WORK ITEM: Exactly the lines below from the one with "ATOM 180 O O" up to and including the one with "ATOM 240 C C" make up the answer, with nothing else added.

Dataset excerpts
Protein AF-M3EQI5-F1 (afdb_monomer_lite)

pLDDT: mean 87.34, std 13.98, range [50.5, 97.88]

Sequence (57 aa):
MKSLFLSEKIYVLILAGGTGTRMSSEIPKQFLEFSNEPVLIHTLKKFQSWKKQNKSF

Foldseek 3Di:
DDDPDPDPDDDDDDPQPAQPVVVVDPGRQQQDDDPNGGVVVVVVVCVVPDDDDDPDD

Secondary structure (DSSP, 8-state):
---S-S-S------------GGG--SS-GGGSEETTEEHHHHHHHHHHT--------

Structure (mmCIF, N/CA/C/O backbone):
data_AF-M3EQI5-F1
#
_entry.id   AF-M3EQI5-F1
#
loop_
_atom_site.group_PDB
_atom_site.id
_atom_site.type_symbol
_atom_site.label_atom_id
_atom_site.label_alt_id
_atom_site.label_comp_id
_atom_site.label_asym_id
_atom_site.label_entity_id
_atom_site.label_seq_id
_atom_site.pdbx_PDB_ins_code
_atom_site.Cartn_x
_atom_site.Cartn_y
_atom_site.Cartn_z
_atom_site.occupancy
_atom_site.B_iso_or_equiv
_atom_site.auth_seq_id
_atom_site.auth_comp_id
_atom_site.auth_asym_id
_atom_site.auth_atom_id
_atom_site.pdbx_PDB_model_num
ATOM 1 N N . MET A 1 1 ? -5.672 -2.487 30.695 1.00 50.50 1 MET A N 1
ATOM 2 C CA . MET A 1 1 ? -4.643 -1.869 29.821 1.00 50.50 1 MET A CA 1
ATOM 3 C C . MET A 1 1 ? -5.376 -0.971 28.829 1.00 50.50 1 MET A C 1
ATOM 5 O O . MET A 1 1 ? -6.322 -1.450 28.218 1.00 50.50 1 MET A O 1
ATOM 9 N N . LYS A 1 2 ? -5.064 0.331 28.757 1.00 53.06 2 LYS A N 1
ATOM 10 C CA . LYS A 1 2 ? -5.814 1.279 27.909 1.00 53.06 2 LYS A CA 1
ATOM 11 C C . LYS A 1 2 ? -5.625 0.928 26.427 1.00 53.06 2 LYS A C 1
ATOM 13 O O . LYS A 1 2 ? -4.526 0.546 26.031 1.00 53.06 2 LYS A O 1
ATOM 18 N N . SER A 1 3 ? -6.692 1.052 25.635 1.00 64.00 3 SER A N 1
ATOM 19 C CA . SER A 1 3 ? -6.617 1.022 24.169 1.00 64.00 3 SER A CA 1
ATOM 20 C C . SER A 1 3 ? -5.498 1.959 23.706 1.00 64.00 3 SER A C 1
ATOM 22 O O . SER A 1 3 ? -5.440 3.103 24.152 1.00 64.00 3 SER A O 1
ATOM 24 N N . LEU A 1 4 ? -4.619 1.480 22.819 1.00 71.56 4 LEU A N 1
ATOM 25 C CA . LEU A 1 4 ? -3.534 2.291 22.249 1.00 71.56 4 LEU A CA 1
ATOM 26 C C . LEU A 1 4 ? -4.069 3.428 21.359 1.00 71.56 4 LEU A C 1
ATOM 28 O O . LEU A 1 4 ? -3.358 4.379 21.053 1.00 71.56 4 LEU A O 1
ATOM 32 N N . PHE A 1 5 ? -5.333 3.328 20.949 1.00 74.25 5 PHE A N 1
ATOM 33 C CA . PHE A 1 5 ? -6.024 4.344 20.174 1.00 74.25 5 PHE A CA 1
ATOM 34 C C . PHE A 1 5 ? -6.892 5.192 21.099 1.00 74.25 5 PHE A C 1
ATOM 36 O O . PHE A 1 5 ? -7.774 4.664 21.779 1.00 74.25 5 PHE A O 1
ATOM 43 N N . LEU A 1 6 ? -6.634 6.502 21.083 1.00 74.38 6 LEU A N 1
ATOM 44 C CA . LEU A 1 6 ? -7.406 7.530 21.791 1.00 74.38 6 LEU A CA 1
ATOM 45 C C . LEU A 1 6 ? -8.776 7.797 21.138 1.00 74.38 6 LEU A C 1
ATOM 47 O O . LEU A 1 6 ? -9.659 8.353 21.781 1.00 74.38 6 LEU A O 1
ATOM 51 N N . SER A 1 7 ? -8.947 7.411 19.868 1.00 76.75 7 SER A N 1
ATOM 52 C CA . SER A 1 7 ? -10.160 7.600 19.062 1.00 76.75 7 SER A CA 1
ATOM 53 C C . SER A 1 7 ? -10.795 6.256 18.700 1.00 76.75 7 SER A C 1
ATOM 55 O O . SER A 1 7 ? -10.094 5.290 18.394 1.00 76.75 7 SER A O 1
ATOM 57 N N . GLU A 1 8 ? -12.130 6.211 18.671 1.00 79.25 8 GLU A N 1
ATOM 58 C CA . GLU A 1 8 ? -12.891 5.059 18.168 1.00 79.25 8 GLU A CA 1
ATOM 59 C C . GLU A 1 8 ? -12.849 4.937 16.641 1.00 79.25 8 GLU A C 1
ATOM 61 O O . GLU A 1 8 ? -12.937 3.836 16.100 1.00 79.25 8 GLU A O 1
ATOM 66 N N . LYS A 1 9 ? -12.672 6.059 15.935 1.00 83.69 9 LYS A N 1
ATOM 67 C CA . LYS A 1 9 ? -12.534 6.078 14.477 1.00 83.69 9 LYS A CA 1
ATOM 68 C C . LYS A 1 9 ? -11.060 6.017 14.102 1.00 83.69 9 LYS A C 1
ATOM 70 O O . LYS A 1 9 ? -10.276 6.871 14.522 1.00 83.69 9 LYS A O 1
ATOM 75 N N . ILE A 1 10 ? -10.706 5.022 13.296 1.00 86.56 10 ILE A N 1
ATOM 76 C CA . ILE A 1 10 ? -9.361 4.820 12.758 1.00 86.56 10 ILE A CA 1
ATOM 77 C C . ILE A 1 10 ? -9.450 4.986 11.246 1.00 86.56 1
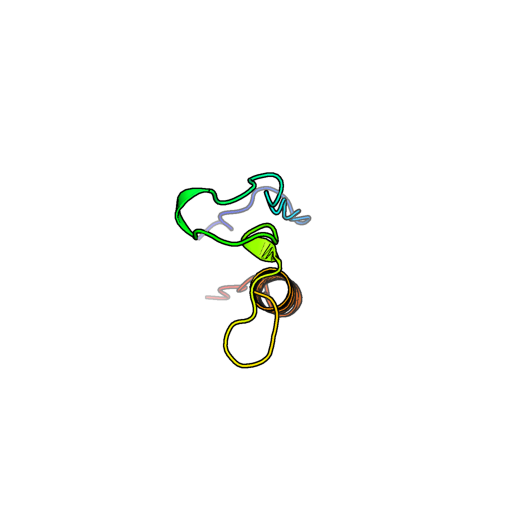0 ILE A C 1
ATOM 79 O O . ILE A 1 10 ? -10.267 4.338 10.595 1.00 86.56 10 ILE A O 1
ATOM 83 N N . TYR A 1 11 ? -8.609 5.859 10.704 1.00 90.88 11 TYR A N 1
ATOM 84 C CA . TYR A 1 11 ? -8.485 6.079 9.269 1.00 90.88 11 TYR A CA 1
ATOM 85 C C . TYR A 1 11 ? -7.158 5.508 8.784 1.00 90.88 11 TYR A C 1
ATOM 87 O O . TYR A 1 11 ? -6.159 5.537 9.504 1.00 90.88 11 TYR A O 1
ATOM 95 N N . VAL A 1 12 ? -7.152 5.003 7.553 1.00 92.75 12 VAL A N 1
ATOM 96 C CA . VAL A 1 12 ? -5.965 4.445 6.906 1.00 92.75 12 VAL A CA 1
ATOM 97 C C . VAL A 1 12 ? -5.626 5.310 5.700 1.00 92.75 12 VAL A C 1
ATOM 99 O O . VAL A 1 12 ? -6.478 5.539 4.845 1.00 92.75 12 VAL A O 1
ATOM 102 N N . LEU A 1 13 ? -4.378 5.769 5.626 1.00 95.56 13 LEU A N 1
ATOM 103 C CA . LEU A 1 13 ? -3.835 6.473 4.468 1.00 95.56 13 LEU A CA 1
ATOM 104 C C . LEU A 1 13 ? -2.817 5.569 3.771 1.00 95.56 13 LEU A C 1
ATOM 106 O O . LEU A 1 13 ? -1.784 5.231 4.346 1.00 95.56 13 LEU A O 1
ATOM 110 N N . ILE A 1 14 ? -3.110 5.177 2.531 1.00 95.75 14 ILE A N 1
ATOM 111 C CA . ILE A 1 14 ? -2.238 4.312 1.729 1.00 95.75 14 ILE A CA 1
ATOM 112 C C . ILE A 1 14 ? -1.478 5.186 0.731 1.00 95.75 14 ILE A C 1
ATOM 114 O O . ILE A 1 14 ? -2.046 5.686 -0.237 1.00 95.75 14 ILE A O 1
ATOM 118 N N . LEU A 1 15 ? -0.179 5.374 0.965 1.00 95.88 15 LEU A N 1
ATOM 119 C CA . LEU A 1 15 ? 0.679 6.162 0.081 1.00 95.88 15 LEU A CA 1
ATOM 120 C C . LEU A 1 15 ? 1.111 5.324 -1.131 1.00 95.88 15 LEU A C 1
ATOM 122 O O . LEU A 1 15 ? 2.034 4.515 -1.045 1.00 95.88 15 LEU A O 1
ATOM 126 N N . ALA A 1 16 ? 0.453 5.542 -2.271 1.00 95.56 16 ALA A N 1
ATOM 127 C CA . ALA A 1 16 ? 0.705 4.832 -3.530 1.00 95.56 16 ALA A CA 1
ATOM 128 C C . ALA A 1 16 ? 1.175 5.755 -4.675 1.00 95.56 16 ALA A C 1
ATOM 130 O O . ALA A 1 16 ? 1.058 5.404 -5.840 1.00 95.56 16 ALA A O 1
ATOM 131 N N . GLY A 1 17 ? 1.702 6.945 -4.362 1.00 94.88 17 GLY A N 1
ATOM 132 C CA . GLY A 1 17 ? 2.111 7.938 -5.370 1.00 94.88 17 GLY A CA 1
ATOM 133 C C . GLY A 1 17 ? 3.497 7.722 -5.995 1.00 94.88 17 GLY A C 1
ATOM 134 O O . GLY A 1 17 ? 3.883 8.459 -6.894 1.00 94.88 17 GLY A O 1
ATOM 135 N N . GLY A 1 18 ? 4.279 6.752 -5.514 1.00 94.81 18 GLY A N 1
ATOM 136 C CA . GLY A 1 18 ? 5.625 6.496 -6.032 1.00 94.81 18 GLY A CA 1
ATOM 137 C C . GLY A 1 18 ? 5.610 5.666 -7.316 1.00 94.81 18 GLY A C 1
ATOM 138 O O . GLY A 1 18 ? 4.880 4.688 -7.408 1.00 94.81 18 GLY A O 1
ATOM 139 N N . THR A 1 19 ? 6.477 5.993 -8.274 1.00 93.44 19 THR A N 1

* * *

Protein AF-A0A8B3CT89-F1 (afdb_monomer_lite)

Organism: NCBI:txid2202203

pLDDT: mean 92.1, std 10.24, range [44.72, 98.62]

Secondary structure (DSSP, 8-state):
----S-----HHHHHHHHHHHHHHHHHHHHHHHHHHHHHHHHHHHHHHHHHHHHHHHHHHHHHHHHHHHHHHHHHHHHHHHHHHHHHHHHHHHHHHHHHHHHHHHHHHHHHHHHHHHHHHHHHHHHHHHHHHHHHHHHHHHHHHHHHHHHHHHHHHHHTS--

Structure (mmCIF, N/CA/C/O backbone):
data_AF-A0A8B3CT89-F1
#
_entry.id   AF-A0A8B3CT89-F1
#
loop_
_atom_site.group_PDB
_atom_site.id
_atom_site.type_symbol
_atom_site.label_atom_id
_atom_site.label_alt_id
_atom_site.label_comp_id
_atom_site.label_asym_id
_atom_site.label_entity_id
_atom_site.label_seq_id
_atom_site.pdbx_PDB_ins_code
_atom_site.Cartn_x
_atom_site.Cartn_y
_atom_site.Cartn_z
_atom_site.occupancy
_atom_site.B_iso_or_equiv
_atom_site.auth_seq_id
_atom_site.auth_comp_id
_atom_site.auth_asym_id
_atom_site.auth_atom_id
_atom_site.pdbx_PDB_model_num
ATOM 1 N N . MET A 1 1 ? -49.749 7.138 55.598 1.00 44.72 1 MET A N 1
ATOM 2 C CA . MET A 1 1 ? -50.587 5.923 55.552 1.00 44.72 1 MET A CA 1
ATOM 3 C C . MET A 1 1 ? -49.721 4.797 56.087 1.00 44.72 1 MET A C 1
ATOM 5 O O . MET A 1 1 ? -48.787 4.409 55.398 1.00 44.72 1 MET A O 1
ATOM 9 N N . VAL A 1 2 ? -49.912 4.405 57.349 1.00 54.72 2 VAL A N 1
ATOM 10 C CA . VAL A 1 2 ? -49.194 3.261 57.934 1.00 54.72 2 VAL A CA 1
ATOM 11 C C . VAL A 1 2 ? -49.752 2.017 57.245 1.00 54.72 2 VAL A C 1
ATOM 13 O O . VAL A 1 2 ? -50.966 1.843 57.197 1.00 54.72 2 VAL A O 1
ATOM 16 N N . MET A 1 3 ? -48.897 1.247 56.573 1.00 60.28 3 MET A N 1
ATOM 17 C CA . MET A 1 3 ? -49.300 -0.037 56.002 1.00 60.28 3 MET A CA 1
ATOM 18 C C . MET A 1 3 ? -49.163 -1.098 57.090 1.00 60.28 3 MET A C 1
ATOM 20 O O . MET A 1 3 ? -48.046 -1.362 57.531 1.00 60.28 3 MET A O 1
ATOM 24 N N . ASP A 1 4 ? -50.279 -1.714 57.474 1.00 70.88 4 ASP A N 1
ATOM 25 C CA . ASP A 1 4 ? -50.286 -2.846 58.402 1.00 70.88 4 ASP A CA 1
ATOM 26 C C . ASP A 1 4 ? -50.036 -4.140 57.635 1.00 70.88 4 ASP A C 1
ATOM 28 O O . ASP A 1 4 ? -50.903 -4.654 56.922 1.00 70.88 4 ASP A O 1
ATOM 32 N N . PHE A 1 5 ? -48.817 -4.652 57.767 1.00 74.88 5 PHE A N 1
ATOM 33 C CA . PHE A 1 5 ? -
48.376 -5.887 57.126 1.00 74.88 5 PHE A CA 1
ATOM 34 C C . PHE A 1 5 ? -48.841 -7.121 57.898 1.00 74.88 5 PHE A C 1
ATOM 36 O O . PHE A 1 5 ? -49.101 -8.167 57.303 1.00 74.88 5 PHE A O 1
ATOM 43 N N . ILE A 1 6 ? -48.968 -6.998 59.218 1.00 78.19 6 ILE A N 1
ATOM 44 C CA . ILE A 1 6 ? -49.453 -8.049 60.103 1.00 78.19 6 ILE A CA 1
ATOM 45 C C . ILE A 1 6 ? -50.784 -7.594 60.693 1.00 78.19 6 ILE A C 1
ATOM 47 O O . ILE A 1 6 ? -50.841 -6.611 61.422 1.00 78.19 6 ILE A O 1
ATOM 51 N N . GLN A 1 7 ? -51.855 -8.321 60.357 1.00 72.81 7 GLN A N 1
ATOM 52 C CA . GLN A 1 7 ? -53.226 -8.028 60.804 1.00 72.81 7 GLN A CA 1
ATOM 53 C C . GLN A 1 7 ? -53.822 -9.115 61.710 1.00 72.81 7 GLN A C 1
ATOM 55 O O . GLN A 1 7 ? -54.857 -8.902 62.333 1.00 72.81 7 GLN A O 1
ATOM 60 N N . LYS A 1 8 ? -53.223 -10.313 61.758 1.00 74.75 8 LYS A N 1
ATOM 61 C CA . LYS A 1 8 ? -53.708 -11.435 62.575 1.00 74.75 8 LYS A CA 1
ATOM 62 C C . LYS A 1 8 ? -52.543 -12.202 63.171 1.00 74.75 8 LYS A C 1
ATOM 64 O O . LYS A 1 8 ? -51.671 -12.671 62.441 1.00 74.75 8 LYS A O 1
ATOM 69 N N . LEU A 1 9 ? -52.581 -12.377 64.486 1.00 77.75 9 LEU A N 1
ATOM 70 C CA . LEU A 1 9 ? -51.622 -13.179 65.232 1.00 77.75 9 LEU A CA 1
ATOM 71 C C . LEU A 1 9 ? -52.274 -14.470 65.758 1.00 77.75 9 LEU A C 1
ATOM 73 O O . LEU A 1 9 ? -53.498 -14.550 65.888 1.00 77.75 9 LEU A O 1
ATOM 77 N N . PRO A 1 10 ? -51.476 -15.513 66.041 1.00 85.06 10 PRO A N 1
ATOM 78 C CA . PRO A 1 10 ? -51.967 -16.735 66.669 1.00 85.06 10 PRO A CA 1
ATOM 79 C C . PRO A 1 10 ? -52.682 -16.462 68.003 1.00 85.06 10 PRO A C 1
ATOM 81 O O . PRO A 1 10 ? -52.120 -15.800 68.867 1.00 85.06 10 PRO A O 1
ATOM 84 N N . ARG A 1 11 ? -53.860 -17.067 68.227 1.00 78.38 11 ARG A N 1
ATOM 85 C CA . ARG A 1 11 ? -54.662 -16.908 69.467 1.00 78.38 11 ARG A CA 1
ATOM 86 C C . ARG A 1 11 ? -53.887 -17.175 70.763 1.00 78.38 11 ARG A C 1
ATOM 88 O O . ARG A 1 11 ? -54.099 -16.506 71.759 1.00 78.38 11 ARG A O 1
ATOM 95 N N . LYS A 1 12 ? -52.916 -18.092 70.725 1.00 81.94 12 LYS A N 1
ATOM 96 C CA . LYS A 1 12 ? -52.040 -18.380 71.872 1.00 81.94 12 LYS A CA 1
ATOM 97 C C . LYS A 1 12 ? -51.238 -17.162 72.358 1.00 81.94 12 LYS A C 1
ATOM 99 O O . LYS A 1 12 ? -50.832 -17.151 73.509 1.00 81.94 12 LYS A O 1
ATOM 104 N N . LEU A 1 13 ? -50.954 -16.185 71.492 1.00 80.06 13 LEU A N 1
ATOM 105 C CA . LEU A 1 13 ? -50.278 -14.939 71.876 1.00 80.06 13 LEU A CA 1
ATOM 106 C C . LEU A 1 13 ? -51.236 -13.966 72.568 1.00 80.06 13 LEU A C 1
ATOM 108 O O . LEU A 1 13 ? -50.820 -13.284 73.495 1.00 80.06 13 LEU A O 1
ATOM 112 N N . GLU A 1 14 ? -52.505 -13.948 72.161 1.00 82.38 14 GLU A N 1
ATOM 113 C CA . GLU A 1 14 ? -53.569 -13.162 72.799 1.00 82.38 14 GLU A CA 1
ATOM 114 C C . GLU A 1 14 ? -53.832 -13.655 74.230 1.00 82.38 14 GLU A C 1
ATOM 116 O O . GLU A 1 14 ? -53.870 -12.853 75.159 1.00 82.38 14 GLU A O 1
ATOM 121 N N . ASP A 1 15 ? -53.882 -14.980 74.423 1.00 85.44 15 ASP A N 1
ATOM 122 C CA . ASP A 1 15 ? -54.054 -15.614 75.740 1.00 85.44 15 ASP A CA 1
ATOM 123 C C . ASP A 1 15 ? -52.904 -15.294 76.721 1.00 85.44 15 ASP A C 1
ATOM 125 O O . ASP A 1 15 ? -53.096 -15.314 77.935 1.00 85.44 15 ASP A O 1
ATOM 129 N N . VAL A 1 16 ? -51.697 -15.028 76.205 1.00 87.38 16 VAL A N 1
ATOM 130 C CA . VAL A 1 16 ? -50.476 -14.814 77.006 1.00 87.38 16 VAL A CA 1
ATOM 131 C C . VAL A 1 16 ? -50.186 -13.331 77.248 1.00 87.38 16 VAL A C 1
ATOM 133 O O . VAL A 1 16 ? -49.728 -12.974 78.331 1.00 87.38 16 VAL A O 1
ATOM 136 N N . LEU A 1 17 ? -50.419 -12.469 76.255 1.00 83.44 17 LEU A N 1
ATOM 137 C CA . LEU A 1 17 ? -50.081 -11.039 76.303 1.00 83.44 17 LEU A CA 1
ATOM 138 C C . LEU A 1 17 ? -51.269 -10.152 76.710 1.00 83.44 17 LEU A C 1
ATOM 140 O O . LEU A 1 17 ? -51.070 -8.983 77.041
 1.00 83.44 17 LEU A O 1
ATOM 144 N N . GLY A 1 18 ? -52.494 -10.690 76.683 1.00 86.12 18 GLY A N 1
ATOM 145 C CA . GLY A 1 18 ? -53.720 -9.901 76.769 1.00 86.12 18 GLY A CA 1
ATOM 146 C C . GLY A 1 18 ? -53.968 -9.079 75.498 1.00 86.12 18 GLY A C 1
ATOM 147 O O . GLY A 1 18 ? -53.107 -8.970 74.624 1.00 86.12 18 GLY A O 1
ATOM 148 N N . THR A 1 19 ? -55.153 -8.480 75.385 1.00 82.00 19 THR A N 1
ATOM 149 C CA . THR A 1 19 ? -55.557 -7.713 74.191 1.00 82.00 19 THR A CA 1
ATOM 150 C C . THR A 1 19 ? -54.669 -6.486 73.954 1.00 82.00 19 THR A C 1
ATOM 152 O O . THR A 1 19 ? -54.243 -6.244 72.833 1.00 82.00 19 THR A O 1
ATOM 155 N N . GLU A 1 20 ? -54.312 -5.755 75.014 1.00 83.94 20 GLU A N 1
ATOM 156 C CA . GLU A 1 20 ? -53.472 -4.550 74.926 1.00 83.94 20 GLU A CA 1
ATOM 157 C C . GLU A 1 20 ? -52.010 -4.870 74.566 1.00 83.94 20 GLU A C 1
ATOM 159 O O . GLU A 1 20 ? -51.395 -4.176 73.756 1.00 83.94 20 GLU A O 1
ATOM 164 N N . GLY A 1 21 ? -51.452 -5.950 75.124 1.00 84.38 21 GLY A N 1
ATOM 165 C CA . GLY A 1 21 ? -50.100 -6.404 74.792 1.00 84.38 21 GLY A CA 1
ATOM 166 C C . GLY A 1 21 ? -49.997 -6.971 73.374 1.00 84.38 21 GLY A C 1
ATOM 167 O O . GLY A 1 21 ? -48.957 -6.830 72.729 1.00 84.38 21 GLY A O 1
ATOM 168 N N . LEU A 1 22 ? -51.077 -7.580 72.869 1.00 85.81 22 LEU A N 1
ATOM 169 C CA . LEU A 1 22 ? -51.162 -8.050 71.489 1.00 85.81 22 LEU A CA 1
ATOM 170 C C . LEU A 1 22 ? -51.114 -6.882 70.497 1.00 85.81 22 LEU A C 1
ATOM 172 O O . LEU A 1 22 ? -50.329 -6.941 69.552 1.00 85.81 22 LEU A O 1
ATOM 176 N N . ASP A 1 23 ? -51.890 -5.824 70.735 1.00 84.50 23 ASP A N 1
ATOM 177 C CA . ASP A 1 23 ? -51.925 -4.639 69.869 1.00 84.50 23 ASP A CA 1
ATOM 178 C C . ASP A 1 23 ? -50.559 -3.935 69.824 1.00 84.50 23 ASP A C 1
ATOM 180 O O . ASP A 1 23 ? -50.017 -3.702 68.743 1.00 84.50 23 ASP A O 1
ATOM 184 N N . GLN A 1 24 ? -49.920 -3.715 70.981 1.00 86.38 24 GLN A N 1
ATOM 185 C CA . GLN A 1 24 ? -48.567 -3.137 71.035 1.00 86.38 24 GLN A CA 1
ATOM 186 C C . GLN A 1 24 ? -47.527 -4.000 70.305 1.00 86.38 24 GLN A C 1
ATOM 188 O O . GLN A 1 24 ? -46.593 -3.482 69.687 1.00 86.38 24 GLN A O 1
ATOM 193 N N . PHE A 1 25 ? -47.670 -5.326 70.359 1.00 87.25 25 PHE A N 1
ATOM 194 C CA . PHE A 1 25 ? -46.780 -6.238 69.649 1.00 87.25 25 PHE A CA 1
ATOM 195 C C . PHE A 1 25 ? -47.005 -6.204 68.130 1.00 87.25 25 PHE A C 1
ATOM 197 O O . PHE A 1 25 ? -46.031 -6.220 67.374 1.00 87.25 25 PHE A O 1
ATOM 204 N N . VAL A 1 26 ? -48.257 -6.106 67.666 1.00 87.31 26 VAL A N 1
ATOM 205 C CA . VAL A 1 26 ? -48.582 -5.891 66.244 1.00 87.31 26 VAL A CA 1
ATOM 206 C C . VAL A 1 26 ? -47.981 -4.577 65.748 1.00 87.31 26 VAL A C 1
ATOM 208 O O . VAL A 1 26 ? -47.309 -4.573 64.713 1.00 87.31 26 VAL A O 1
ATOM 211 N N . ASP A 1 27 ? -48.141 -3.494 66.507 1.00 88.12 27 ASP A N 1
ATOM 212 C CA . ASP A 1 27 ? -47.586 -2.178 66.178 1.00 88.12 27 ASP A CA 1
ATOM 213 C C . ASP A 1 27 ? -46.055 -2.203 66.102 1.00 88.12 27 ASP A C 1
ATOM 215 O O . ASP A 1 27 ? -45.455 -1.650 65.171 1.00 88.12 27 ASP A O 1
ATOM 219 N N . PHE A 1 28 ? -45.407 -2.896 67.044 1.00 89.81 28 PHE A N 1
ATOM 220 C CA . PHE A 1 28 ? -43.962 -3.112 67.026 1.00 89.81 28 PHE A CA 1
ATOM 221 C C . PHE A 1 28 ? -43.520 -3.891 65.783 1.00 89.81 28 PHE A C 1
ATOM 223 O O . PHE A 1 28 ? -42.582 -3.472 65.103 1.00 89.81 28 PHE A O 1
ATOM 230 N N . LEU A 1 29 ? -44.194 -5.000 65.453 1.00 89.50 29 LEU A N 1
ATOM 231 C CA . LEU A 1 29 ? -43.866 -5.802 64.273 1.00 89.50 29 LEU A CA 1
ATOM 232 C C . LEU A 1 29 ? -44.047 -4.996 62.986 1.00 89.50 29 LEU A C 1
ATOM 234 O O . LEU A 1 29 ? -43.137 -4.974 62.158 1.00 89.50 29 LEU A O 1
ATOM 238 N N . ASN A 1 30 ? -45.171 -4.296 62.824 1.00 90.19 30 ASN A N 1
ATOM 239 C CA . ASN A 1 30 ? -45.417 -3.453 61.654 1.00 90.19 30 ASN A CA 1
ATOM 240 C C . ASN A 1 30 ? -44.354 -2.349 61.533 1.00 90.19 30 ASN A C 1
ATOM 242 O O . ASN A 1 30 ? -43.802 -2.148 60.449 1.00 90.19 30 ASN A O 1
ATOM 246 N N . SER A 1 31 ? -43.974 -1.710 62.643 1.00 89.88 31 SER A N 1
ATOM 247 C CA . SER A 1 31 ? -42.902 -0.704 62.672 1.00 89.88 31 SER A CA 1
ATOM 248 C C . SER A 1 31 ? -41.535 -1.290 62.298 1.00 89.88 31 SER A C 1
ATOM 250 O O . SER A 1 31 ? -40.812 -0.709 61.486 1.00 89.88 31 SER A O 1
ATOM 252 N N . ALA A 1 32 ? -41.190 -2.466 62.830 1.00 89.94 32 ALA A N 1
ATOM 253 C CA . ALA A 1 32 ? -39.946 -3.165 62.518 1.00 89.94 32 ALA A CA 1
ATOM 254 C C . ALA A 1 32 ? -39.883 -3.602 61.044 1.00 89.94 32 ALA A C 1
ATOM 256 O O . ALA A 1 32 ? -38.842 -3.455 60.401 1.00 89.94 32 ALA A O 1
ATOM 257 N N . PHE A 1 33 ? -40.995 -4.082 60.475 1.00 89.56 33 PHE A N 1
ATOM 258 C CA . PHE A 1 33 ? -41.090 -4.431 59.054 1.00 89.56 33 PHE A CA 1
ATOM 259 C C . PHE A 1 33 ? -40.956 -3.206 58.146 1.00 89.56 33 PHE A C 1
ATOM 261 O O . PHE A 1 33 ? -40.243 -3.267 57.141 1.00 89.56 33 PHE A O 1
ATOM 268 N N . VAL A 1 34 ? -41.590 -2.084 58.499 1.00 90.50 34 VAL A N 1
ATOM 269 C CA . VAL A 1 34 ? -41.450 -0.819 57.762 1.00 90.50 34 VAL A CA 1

EXERCISE RESPONSE:
ATOM 180 O O . ASP A 1 23 ? -50.017 -3.702 68.743 1.00 84.50 23 ASP A O 1
ATOM 184 N N . GLN A 1 24 ? -49.920 -3.715 70.981 1.00 86.38 24 GLN A N 1
ATOM 185 C CA . GLN A 1 24 ? -48.567 -3.137 71.035 1.00 86.38 24 GLN A CA 1
ATOM 186 C C . GLN A 1 24 ? -47.527 -4.000 70.305 1.00 86.38 24 GLN A C 1
ATOM 188 O O . GLN A 1 24 ? -46.593 -3.482 69.687 1.00 86.38 24 GLN A O 1
ATOM 193 N N . PHE A 1 25 ? -47.670 -5.326 70.359 1.00 87.25 25 PHE A N 1
ATOM 194 C CA . PHE A 1 25 ? -46.780 -6.238 69.649 1.00 87.25 25 PHE A CA 1
ATOM 195 C C . PHE A 1 25 ? -47.005 -6.204 68.130 1.00 87.25 25 PHE A C 1
ATOM 197 O O . PHE A 1 25 ? -46.031 -6.220 67.374 1.00 87.25 25 PHE A O 1
ATOM 204 N N . VAL A 1 26 ? -48.257 -6.106 67.666 1.00 87.31 26 VAL A N 1
ATOM 205 C CA . VAL A 1 26 ? -48.582 -5.891 66.244 1.00 87.31 26 VAL A CA 1
ATOM 206 C C . VAL A 1 26 ? -47.981 -4.577 65.748 1.00 87.31 26 VAL A C 1
ATOM 208 O O . VAL A 1 26 ? -47.309 -4.573 64.713 1.00 87.31 26 VAL A O 1
ATOM 211 N N . ASP A 1 27 ? -48.141 -3.494 66.507 1.00 88.12 27 ASP A N 1
ATOM 212 C CA . ASP A 1 27 ? -47.586 -2.178 66.178 1.00 88.12 27 ASP A CA 1
ATOM 213 C C . ASP A 1 27 ? -46.055 -2.203 66.102 1.00 88.12 27 ASP A C 1
ATOM 215 O O . ASP A 1 27 ? -45.455 -1.650 65.171 1.00 88.12 27 ASP A O 1
ATOM 219 N N . PHE A 1 28 ? -45.407 -2.896 67.044 1.00 89.81 28 PHE A N 1
ATOM 220 C CA . PHE A 1 28 ? -43.962 -3.112 67.026 1.00 89.81 28 PHE A CA 1
ATOM 221 C C . PHE A 1 28 ? -43.520 -3.891 65.783 1.00 89.81 28 PHE A C 1
ATOM 223 O O . PHE A 1 28 ? -42.582 -3.472 65.103 1.00 89.81 28 PHE A O 1
ATOM 230 N N . LEU A 1 29 ? -44.194 -5.000 65.453 1.00 89.50 29 LEU A N 1
ATOM 231 C CA . LEU A 1 29 ? -43.866 -5.802 64.273 1.00 89.50 29 LEU A CA 1
ATOM 232 C C . LEU A 1 29 ? -44.047 -4.996 62.986 1.00 89.50 29 LEU A C 1
ATOM 234 O O . LEU A 1 29 ? -43.137 -4.974 62.158 1.00 89.50 29 LEU A O 1
ATOM 238 N N . ASN A 1 30 ? -45.171 -4.296 62.824 1.00 90.19 30 ASN A N 1
ATOM 239 C CA . ASN A 1 30 ? -45.417 -3.453 61.654 1.00 90.19 30 ASN A CA 1
ATOM 240 C C . ASN A 1 30 ? -44.354 -2.349 61.533 1.00 90.19 30 ASN A C 1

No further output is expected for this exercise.